When a perforation has been diagnosed, an effort has to be made to get back into the root canal using a small (no. 8–15), sharply curved K-file and liberal amounts of a chelating agent (ethylenediamine tetraacetic acid, EDTA). If the original canal is found, it is instrumented in the normal fashion and is filled, ignoring the perforation. Tissue fluids and blood will then fill the perforation canal and if a bacterial infection was prevented or has been eliminated, will be organized to new connective tissue (see pp. 98, 99) (Fig. 13.6).
However, if the perforation canal is 3 mm or longer, it should be filled like a branching root canal (Fig. 13.7). This may be extremely difficult. An electronic apex locator is useful in such instances to aid in determining the exact location of the root surface. As a basis for the obturation attempt, it must be understood that overfilling is almost inevitable because of the tubal shape of the canal without the slightest indication of an apical stop. A gutta-percha point is selected which gives some tug back 1 mm from the root surface as indicated by the apex locator. The gutta-percha point is then marked at an occlusal point of reference, taken out, coated sparingly with a sealer, and reinserted into the canal to the predetermined level. It is immediately seared off with a hot K-type instrument at the entrance to the perforation canal and smoothed against the root canal wall so as not to interfere with the obturation of the canal proper.
The treatment approach described above often fails because of technical difficulties. Attempts have been made, therefore, to treat root perforations long term with calcium hydroxide to obtain a hard-tissue barrier at the perforation opening (Fig. 13.8). However, for reasons not fully understood, a hard-tissue barrier forms less readily on the lateral aspects of the root than at the apical foramen, and a considerably longer induction period is needed. This method, therefore, will in most instances not be practical. On the other hand, a surgical approach may save the tooth if the perforation is in an area of the root where it can be surgically exposed. A cavity encompassing the perforation opening is then prepared into the root and filled with materials used for obturation of retrograde cavities (Fig. 13.9).
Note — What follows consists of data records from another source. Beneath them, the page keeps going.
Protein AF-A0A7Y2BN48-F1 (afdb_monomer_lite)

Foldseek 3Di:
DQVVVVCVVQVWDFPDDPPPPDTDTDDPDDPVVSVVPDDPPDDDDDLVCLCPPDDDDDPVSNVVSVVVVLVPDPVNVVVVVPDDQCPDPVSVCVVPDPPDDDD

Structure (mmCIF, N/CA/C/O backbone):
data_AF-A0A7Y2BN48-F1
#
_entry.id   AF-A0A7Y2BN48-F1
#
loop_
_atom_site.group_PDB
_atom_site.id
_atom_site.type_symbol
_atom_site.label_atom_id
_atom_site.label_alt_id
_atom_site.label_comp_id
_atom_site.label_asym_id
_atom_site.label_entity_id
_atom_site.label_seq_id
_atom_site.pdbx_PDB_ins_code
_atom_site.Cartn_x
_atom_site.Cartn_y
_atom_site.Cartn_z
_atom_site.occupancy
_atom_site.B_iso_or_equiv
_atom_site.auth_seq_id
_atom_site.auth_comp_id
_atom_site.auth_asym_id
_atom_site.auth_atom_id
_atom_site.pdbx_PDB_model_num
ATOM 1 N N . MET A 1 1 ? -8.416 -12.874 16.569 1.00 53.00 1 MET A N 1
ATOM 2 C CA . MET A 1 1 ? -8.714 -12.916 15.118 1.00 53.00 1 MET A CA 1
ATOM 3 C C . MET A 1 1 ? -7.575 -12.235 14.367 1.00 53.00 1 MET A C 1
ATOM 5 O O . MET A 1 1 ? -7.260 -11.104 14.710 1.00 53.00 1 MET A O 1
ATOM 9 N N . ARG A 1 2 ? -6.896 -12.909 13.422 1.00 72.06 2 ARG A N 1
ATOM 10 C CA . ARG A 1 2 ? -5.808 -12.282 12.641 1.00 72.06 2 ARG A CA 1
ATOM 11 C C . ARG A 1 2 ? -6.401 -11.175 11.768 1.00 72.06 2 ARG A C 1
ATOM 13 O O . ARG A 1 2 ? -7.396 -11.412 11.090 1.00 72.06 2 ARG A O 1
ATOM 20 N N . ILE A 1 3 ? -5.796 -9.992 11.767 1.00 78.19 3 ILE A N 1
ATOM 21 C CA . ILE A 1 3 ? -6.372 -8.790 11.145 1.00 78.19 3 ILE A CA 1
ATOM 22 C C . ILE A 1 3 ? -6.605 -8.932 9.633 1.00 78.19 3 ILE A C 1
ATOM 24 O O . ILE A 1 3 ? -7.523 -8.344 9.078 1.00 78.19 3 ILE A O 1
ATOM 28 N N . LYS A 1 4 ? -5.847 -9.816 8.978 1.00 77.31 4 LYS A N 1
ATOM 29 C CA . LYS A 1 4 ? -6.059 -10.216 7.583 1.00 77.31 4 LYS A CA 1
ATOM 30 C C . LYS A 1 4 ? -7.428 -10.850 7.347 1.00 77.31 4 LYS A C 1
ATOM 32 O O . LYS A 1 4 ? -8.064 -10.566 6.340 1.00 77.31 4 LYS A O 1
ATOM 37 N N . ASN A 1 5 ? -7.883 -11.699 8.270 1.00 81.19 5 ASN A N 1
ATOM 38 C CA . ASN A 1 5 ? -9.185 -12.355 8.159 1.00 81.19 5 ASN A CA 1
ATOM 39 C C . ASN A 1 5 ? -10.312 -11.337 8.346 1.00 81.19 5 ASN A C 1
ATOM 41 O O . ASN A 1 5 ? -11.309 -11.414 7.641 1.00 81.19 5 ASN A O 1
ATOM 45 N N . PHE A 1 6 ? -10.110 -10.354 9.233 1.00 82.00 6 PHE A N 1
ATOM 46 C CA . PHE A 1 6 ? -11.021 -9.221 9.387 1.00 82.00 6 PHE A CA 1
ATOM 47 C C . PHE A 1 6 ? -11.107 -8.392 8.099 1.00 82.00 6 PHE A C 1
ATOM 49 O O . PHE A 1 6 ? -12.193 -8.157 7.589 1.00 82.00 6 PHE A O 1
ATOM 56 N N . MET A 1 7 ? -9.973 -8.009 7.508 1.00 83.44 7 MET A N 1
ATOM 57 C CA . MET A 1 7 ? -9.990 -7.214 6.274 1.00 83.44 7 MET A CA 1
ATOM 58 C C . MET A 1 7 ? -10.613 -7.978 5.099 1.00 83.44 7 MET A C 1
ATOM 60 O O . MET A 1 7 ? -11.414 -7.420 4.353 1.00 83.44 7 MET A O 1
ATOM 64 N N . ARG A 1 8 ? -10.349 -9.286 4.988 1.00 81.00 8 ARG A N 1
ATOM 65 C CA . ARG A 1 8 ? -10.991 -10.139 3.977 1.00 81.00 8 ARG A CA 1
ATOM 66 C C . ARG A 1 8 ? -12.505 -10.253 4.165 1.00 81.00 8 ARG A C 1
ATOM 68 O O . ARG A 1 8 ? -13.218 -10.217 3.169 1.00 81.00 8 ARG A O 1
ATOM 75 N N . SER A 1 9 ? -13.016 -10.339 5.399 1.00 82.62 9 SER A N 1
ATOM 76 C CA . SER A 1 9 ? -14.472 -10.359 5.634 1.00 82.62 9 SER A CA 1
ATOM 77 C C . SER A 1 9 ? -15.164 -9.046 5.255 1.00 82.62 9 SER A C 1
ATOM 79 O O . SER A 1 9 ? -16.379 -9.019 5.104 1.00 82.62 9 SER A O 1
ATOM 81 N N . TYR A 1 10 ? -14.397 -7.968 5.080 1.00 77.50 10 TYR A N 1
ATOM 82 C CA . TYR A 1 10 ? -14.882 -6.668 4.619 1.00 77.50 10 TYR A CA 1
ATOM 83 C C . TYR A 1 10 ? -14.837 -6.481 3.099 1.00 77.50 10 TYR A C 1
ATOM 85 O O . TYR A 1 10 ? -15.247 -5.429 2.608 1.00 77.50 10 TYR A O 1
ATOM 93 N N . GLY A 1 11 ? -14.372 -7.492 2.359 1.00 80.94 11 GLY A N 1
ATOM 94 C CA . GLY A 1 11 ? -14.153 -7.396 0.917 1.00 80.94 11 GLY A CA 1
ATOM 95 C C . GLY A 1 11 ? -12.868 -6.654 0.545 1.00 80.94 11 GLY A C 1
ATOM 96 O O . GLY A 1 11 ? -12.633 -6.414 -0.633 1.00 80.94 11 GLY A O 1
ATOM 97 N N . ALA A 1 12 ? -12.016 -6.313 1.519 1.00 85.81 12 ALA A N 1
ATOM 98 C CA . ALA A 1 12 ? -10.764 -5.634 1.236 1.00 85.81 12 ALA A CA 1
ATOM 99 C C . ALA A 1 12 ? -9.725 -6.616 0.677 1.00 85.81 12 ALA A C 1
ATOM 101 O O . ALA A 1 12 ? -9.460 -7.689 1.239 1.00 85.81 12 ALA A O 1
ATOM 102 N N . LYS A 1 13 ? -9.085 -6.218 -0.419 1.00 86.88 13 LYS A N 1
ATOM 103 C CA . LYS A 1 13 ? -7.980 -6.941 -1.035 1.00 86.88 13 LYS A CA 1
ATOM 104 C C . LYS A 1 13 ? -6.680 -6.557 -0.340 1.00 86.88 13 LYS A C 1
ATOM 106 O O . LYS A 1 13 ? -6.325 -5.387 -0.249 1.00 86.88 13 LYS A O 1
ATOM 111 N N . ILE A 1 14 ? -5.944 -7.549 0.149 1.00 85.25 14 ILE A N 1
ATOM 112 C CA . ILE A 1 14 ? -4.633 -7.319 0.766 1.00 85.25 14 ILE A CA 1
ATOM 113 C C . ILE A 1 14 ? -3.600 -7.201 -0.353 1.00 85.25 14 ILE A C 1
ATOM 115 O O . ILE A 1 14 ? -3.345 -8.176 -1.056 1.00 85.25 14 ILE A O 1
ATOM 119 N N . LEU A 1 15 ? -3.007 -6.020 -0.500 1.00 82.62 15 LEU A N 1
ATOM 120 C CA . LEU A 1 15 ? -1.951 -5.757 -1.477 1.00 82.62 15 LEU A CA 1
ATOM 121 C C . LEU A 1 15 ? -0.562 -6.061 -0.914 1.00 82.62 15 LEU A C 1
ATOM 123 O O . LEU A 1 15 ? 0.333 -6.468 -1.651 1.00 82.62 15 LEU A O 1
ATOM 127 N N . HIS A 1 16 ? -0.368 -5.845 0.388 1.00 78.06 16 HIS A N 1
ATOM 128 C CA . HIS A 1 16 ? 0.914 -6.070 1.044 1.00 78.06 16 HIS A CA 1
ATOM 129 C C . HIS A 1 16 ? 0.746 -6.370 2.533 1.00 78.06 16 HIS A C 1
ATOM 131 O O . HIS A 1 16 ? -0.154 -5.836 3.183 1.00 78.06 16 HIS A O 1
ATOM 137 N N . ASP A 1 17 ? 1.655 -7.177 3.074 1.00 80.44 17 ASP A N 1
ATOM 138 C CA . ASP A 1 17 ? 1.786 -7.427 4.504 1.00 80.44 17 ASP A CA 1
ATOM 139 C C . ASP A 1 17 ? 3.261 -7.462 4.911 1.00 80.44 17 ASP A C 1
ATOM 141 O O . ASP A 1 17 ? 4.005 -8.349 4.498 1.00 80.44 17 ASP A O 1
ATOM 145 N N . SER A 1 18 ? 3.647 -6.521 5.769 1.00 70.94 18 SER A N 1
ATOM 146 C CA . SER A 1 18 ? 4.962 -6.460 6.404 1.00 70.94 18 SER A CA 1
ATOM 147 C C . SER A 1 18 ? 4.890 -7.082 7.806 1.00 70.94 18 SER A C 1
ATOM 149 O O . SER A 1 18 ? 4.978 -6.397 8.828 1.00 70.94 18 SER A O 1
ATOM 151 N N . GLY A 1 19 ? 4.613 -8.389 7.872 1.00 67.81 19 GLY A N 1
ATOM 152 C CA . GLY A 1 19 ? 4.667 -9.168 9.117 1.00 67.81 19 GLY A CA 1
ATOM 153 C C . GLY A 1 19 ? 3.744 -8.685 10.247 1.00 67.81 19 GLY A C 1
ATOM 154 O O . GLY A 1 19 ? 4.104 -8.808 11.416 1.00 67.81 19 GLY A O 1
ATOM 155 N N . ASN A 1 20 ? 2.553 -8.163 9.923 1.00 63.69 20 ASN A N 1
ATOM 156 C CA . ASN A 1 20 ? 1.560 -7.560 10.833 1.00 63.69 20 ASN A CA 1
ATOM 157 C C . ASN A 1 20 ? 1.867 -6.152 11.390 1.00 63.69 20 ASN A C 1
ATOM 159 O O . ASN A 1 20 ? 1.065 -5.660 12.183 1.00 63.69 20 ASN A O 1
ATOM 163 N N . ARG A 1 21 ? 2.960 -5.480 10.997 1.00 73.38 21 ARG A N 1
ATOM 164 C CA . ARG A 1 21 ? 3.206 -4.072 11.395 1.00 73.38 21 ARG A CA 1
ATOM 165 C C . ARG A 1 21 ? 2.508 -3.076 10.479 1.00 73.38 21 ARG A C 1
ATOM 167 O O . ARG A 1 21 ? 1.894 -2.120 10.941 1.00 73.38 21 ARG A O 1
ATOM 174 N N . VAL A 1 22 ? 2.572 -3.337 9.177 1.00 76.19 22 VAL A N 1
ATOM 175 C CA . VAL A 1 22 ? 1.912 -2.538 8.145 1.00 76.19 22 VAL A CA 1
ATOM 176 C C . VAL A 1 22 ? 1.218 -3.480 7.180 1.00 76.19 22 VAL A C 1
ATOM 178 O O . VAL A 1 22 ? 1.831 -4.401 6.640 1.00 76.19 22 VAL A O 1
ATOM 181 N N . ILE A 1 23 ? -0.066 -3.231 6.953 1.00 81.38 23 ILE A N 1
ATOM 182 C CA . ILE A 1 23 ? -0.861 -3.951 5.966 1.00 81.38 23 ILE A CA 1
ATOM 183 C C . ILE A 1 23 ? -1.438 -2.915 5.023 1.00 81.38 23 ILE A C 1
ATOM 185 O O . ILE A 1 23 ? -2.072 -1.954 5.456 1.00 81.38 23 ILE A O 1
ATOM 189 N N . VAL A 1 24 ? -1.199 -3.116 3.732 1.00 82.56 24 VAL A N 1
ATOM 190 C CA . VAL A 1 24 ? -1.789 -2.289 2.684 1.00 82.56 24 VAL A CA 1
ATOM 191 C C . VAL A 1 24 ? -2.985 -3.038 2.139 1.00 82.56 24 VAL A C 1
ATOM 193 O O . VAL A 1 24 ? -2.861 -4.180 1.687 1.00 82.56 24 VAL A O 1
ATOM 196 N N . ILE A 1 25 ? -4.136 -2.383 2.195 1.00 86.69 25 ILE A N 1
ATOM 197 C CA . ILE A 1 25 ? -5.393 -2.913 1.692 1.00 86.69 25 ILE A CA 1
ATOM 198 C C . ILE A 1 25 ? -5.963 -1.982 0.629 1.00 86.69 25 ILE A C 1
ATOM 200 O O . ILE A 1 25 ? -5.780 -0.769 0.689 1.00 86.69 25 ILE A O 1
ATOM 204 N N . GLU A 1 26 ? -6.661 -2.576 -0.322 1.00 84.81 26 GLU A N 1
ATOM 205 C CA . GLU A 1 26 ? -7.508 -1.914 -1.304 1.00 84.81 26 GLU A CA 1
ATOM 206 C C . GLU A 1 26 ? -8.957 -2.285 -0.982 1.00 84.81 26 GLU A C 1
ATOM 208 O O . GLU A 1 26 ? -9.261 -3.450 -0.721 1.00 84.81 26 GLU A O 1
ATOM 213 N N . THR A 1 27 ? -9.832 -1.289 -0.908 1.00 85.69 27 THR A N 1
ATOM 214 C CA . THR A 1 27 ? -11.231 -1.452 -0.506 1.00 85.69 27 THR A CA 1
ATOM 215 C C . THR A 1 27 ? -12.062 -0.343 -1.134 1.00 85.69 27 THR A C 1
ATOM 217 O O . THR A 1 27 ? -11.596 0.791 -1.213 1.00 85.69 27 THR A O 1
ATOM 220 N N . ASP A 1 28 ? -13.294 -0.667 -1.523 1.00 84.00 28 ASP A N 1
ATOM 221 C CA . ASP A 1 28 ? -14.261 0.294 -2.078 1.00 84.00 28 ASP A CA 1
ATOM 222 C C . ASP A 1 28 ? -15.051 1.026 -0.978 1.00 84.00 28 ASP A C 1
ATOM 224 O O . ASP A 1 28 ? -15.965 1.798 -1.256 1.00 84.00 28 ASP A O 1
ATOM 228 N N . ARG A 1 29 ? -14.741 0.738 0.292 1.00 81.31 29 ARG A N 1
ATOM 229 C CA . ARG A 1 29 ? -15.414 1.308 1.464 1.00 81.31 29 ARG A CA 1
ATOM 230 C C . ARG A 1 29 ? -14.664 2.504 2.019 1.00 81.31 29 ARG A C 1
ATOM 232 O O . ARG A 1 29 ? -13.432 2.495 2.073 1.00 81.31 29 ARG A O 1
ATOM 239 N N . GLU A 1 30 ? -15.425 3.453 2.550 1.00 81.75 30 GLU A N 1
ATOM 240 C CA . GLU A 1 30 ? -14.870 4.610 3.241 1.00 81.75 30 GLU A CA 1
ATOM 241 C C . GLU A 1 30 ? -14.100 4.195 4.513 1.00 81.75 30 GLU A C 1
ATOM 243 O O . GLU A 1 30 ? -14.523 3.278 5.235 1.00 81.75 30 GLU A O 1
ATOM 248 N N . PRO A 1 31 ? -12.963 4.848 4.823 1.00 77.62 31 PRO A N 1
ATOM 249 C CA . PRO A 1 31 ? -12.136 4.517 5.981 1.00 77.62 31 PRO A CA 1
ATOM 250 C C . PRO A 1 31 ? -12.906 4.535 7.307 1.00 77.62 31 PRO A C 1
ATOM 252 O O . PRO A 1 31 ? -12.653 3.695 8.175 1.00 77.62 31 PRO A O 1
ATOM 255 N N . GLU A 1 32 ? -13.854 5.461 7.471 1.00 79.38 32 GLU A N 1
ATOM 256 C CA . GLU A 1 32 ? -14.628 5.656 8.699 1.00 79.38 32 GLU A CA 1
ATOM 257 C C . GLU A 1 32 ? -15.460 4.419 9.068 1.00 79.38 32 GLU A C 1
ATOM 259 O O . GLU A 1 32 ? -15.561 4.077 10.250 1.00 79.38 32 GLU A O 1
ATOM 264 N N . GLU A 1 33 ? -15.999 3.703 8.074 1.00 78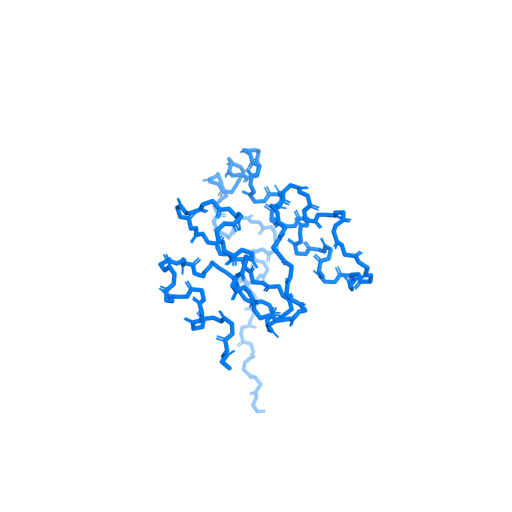.88 33 GLU A N 1
ATOM 265 C CA . GLU A 1 33 ? -16.778 2.476 8.295 1.00 78.88 33 GLU A CA 1
ATOM 266 C C . GLU A 1 33 ? -15.922 1.344 8.870 1.00 78.88 33 GLU A C 1
ATOM 268 O O . GLU A 1 33 ? -16.391 0.513 9.655 1.00 78.88 33 GLU A O 1
ATOM 273 N N . ILE A 1 34 ? -14.651 1.301 8.470 1.00 78.81 34 ILE A N 1
ATOM 274 C CA . ILE A 1 34 ? -13.720 0.242 8.852 1.00 78.81 34 ILE A CA 1
ATOM 275 C C . ILE A 1 34 ? -13.141 0.541 10.239 1.00 78.81 34 ILE A C 1
ATOM 277 O O . ILE A 1 34 ? -13.031 -0.370 11.064 1.00 78.81 34 ILE A O 1
ATOM 281 N N . VAL A 1 35 ? -12.830 1.814 10.527 1.00 78.50 35 VAL A N 1
ATOM 282 C CA . VAL A 1 35 ? -12.218 2.260 11.793 1.00 78.50 35 VAL A CA 1
ATOM 283 C C . VAL A 1 35 ? -13.036 1.846 13.016 1.00 78.50 35 VAL A C 1
ATOM 285 O O . VAL A 1 35 ? -12.460 1.374 13.994 1.00 78.50 35 VAL A O 1
ATOM 288 N N . GLN A 1 36 ? -14.367 1.949 12.960 1.00 73.38 36 GLN A N 1
ATOM 289 C CA . GLN A 1 36 ? -15.242 1.642 14.102 1.00 73.38 36 GLN A CA 1
ATOM 290 C C . GLN A 1 36 ? -15.171 0.184 14.578 1.00 73.38 36 GLN A C 1
ATOM 292 O O . GLN A 1 36 ? -15.582 -0.126 15.695 1.00 73.38 36 GLN A O 1
ATOM 297 N N . ARG A 1 37 ? -14.678 -0.727 13.734 1.00 76.06 37 ARG A N 1
ATOM 298 C CA . ARG A 1 37 ? -14.671 -2.172 13.999 1.00 76.06 37 ARG A CA 1
ATOM 299 C C . ARG A 1 37 ? -13.270 -2.774 13.994 1.00 76.06 37 ARG A C 1
ATOM 301 O O . ARG A 1 37 ? -13.124 -3.992 14.108 1.00 76.06 37 ARG A O 1
ATOM 308 N N . LEU A 1 38 ? -12.244 -1.930 13.889 1.00 79.06 38 LEU A N 1
ATOM 309 C CA . LEU A 1 38 ? -10.859 -2.358 14.000 1.00 79.06 38 LEU A CA 1
ATOM 310 C C . LEU A 1 38 ? -10.570 -2.955 15.384 1.00 79.06 38 LEU A C 1
ATOM 312 O O . LEU A 1 38 ? -11.056 -2.451 16.401 1.00 79.06 38 LEU A O 1
ATOM 316 N N . PRO A 1 39 ? -9.716 -3.990 15.459 1.00 77.75 39 PRO A N 1
ATOM 317 C CA . PRO A 1 39 ? -9.146 -4.424 16.726 1.00 77.75 39 PRO A CA 1
ATOM 318 C C . PRO A 1 39 ? -8.443 -3.263 17.447 1.00 77.75 39 PRO A C 1
ATOM 320 O O . PRO A 1 39 ? -7.836 -2.400 16.809 1.00 77.75 39 PRO A O 1
ATOM 323 N N . LYS A 1 40 ? -8.482 -3.262 18.787 1.00 78.62 40 LYS A N 1
ATOM 324 C CA . LYS A 1 40 ? -7.784 -2.253 19.600 1.00 78.62 40 LYS A CA 1
ATOM 325 C C . LYS A 1 40 ? -6.299 -2.181 19.221 1.00 78.62 40 LYS A C 1
ATOM 327 O O . LYS A 1 40 ? -5.643 -3.212 19.101 1.00 78.62 40 LYS A O 1
ATOM 332 N N . GLY A 1 41 ? -5.784 -0.957 19.085 1.00 74.75 41 GLY A N 1
ATOM 333 C CA . GLY A 1 41 ? -4.377 -0.691 18.763 1.00 74.75 41 GLY A CA 1
ATOM 334 C C . GLY A 1 41 ? -4.055 -0.635 17.268 1.00 74.75 41 GLY A C 1
ATOM 335 O O . GLY A 1 41 ? -2.887 -0.527 16.912 1.00 74.75 41 GLY A O 1
ATOM 336 N N . VAL A 1 42 ? -5.065 -0.698 16.396 1.00 78.56 42 VAL A N 1
ATOM 337 C CA . VAL A 1 42 ? -4.882 -0.606 14.945 1.00 78.56 42 VAL A CA 1
ATOM 338 C C . VAL A 1 42 ? -5.367 0.749 14.467 1.00 78.56 42 VAL A C 1
ATOM 340 O O . VAL A 1 42 ? -6.484 1.165 14.770 1.00 78.56 42 VAL A O 1
ATOM 343 N N . THR A 1 43 ? -4.536 1.407 13.674 1.00 79.19 43 THR A N 1
ATOM 344 C CA . THR A 1 43 ? -4.839 2.704 13.077 1.00 79.19 43 THR A CA 1
ATOM 345 C C . THR A 1 43 ? -4.908 2.547 11.567 1.00 79.19 43 THR A C 1
ATOM 347 O O . THR A 1 43 ? -3.997 1.989 10.955 1.00 79.19 43 THR A O 1
ATOM 350 N N . ILE A 1 44 ? -5.980 3.045 10.954 1.00 82.12 44 ILE A N 1
ATOM 351 C CA . ILE A 1 44 ? -6.032 3.225 9.503 1.00 82.12 44 ILE A CA 1
ATOM 352 C C . ILE A 1 44 ? -5.500 4.613 9.200 1.00 82.12 44 ILE A C 1
ATOM 354 O O . ILE A 1 44 ? -5.971 5.604 9.756 1.00 82.12 44 ILE A O 1
ATOM 358 N N . THR A 1 45 ? -4.537 4.673 8.287 1.00 78.75 45 THR A N 1
ATOM 359 C CA . THR A 1 45 ? -4.020 5.940 7.796 1.00 78.75 45 THR A CA 1
ATOM 360 C C . THR A 1 45 ? -4.052 5.945 6.275 1.00 78.75 45 THR A C 1
ATOM 362 O O . THR A 1 45 ? -3.489 5.035 5.661 1.00 78.75 45 THR A O 1
ATOM 365 N N . PRO A 1 46 ? -4.640 6.983 5.658 1.00 77.31 46 PRO A N 1
ATOM 366 C CA . PRO A 1 46 ? -4.524 7.215 4.227 1.00 77.31 46 PRO A CA 1
ATOM 367 C C . PRO A 1 46 ? -3.053 7.215 3.759 1.00 77.31 46 PRO A C 1
ATOM 369 O O . PRO A 1 46 ? -2.185 7.702 4.493 1.00 77.31 46 PRO A O 1
ATOM 372 N N . PRO A 1 47 ? -2.728 6.701 2.557 1.00 71.69 47 PRO A N 1
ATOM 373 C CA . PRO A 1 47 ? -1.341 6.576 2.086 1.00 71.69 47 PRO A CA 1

Special problems arise if the original root canal cannot be renegotiated after the root is perforated. If the perforation has occurred in an area 1–4 mm from the apex of a vital tooth, the root canal should be instrumented and filled to a level 1 mm short of the perforation opening (use an apex locator), ignoring the uninstrumented apical part of the root canal. This approach may be tried in non-vital teeth as well, but here the only chance of success is if the infection in the uninstrumented apical part of the root canal can be eliminated (Fig. 13.10). In other words, the tooth is treated as if the inaccessible part of the main root canal were a lateral canal inaccessible to instrumentation. Long-term calcium hydroxide treatment is the method of choice in these teeth since calcium hydroxide with its continuous disassociation in the tissue fluids and its long-lasting antibacterial effect renders a most effective influence on bacteria in the areas of the root canal system which are inaccessible to the instruments. However, this treatment approach may be unsuccessful. A surgical approach with removal of the uninstrumented part of the root is then usually the method of choice (Fig. 13.11).